- _Exercise data_
Segment Open

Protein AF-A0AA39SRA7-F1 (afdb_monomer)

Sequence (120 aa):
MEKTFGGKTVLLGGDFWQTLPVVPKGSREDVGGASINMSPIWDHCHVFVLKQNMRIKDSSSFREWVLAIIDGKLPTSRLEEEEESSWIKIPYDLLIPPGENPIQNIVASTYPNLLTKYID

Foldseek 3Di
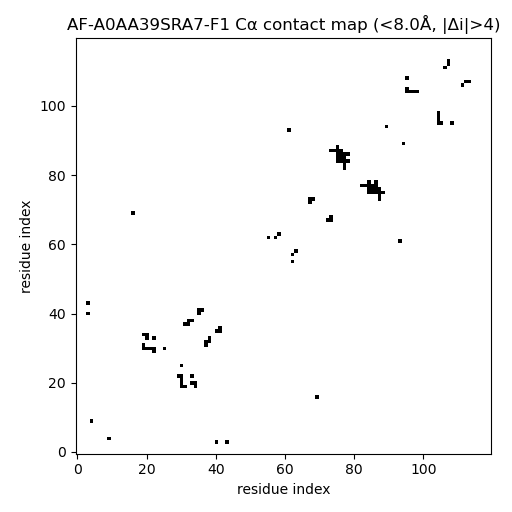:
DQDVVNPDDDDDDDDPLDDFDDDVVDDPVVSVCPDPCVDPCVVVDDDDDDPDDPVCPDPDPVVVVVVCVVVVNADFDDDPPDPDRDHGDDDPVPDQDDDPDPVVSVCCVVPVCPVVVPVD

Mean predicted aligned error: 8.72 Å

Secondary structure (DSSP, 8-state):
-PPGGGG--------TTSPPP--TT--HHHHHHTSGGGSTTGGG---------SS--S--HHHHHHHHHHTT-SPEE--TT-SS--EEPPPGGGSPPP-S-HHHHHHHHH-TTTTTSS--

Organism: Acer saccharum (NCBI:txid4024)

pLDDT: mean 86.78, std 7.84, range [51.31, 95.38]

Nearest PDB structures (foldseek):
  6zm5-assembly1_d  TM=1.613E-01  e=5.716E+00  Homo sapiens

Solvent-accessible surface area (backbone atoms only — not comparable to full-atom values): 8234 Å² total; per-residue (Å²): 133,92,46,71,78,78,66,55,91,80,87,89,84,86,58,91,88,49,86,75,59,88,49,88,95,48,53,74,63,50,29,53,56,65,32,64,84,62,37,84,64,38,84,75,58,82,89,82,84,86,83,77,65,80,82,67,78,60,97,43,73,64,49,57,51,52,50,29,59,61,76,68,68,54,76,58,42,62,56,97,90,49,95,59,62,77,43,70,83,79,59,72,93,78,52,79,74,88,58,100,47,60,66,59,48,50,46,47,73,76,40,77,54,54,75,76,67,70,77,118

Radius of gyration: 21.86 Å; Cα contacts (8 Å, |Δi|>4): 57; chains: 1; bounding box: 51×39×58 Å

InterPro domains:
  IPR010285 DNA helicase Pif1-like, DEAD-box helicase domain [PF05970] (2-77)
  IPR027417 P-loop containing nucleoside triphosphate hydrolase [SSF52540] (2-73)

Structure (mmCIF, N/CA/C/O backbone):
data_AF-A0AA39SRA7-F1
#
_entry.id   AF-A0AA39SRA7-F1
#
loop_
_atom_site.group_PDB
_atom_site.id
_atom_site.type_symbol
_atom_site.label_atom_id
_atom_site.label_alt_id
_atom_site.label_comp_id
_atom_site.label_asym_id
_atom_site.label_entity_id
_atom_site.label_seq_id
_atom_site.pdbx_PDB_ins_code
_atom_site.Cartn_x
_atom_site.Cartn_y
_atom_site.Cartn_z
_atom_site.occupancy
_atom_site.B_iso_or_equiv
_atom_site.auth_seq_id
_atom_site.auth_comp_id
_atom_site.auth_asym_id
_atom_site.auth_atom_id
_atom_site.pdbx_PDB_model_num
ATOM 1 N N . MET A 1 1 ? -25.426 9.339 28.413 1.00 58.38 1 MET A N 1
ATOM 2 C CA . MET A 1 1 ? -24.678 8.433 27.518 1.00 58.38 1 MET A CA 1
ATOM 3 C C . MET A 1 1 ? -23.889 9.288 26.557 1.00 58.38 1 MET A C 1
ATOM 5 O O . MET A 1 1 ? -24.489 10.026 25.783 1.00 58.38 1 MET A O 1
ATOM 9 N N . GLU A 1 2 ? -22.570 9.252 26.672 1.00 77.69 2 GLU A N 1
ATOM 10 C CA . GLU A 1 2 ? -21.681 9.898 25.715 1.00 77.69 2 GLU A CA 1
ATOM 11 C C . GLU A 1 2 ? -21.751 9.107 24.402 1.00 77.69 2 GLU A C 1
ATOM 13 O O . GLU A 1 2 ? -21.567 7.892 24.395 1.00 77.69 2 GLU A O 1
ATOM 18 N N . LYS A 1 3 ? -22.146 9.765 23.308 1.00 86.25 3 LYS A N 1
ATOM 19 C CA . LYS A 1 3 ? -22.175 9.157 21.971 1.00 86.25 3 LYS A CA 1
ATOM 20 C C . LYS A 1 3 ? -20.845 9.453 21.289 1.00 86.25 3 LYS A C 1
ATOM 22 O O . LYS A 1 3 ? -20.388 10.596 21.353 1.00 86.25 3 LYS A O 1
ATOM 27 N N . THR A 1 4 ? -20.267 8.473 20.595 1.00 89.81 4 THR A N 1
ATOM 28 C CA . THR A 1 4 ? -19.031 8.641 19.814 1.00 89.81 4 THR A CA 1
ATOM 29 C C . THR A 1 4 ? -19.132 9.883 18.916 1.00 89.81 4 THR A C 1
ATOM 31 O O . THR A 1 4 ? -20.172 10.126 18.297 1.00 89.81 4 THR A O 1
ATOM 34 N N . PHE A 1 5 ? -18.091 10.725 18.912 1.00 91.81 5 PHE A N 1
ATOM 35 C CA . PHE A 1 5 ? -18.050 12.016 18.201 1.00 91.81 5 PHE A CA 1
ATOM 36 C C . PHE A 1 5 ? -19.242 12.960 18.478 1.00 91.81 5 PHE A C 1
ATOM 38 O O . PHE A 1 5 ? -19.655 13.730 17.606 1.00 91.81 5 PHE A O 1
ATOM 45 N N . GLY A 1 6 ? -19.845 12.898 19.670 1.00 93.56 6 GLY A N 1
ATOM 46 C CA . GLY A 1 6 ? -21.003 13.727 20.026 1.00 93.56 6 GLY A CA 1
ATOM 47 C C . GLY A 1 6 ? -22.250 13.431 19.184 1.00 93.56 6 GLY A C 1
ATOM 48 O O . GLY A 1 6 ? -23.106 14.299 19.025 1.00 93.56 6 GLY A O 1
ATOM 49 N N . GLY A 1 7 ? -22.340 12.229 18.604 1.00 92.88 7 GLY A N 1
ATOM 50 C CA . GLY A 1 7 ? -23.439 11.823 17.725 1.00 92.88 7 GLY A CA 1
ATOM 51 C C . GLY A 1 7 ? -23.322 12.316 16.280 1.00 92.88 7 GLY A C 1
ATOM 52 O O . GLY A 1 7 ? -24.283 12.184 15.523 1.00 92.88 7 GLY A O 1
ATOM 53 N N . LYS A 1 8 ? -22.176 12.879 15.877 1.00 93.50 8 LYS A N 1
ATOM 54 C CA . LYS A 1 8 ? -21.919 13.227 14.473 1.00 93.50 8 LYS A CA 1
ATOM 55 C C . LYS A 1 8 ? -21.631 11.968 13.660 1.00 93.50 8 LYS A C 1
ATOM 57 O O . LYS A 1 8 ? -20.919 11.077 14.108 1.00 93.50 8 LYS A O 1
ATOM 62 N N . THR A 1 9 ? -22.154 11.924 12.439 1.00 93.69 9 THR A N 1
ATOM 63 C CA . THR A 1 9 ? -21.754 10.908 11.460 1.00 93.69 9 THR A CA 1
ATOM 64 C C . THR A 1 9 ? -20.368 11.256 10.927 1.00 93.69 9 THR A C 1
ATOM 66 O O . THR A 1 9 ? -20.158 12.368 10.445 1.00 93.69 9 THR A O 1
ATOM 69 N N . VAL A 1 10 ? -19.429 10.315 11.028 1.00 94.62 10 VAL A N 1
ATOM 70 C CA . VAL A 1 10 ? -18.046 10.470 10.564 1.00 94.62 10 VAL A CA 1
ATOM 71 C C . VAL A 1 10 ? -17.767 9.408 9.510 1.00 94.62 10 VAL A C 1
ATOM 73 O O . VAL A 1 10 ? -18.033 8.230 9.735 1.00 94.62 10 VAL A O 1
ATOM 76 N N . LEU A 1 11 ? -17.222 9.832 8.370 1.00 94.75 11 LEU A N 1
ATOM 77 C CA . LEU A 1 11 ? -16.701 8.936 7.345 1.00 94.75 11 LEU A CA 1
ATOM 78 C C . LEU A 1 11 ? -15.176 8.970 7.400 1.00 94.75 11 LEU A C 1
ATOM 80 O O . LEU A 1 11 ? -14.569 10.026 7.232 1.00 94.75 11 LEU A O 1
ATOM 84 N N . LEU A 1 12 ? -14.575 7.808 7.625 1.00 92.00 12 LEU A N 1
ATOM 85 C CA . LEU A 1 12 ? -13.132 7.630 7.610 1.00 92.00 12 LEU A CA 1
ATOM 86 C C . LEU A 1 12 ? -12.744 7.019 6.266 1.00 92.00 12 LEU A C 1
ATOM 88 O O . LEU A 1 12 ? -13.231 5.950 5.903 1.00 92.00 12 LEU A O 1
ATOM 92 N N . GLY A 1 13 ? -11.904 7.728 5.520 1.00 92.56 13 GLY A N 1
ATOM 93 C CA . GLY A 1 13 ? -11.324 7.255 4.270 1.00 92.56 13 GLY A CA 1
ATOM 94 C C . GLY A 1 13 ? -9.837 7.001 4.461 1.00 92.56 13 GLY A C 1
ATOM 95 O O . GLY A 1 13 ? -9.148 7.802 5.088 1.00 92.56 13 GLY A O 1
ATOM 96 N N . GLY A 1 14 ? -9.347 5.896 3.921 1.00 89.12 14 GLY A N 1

Segment Closed

- _Required work_
Your answer should be the lines of the listing above between the line holding "ATOM 49 N N" and the line holding "ATOM 92 N N", inclusive, restated word for word and alone.

- _Task output_
ATOM 49 N N . GLY A 1 7 ? -22.340 12.229 18.604 1.00 92.88 7 GLY A N 1
ATOM 50 C CA . GLY A 1 7 ? -23.439 11.823 17.725 1.00 92.88 7 GLY A CA 1
ATOM 51 C C . GLY A 1 7 ? -23.322 12.316 16.280 1.00 92.88 7 GLY A C 1
ATOM 52 O O . GLY A 1 7 ? -24.283 12.184 15.523 1.00 92.88 7 GLY A O 1
ATOM 53 N N . LYS A 1 8 ? -22.176 12.879 15.877 1.00 93.50 8 LYS A N 1
ATOM 54 C CA . LYS A 1 8 ? -21.919 13.227 14.473 1.00 93.50 8 LYS A CA 1
ATOM 55 C C . LYS A 1 8 ? -21.631 11.968 13.660 1.00 93.50 8 LYS A C 1
ATOM 57 O O . LYS A 1 8 ? -20.919 11.077 14.108 1.00 93.50 8 LYS A O 1
ATOM 62 N N . THR A 1 9 ? -22.154 11.924 12.439 1.00 93.69 9 THR A N 1
ATOM 63 C CA . THR A 1 9 ? -21.754 10.908 11.460 1.00 93.69 9 THR A CA 1
ATOM 64 C C . THR A 1 9 ? -20.368 11.256 10.927 1.00 93.69 9 THR A C 1
ATOM 66 O O . THR A 1 9 ? -20.158 12.368 10.445 1.00 93.69 9 THR A O 1
ATOM 69 N N . VAL A 1 10 ? -19.429 10.315 11.028 1.00 94.62 10 VAL A N 1
ATOM 70 C CA . VAL A 1 10 ? -18.046 10.470 10.564 1.00 94.62 10 VAL A CA 1
ATOM 71 C C . VAL A 1 10 ? -17.767 9.408 9.510 1.00 94.62 10 VAL A C 1
ATOM 73 O O . VAL A 1 10 ? -18.033 8.230 9.735 1.00 94.62 10 VAL A O 1
ATOM 76 N N . LEU A 1 11 ? -17.222 9.832 8.370 1.00 94.75 11 LEU A N 1
ATOM 77 C CA . LEU A 1 11 ? -16.701 8.936 7.345 1.00 94.75 11 LEU A CA 1
ATOM 78 C C . LEU A 1 11 ? -15.176 8.970 7.400 1.00 94.75 11 LEU A C 1
ATOM 80 O O . LEU A 1 11 ? -14.569 10.026 7.232 1.00 94.75 11 LEU A O 1
ATOM 84 N N . LEU A 1 12 ? -14.575 7.808 7.625 1.00 92.00 12 LEU A N 1
ATOM 85 C CA . LEU A 1 12 ? -13.132 7.630 7.610 1.00 92.00 12 LEU A CA 1
ATOM 86 C C . LEU A 1 12 ? -12.744 7.019 6.266 1.00 92.00 12 LEU A C 1
ATOM 88 O O . LEU A 1 12 ? -13.231 5.950 5.903 1.00 92.00 12 LEU A O 1
ATOM 92 N N . GLY A 1 13 ? -11.904 7.728 5.520 1.00 92.56 13 GLY A N 1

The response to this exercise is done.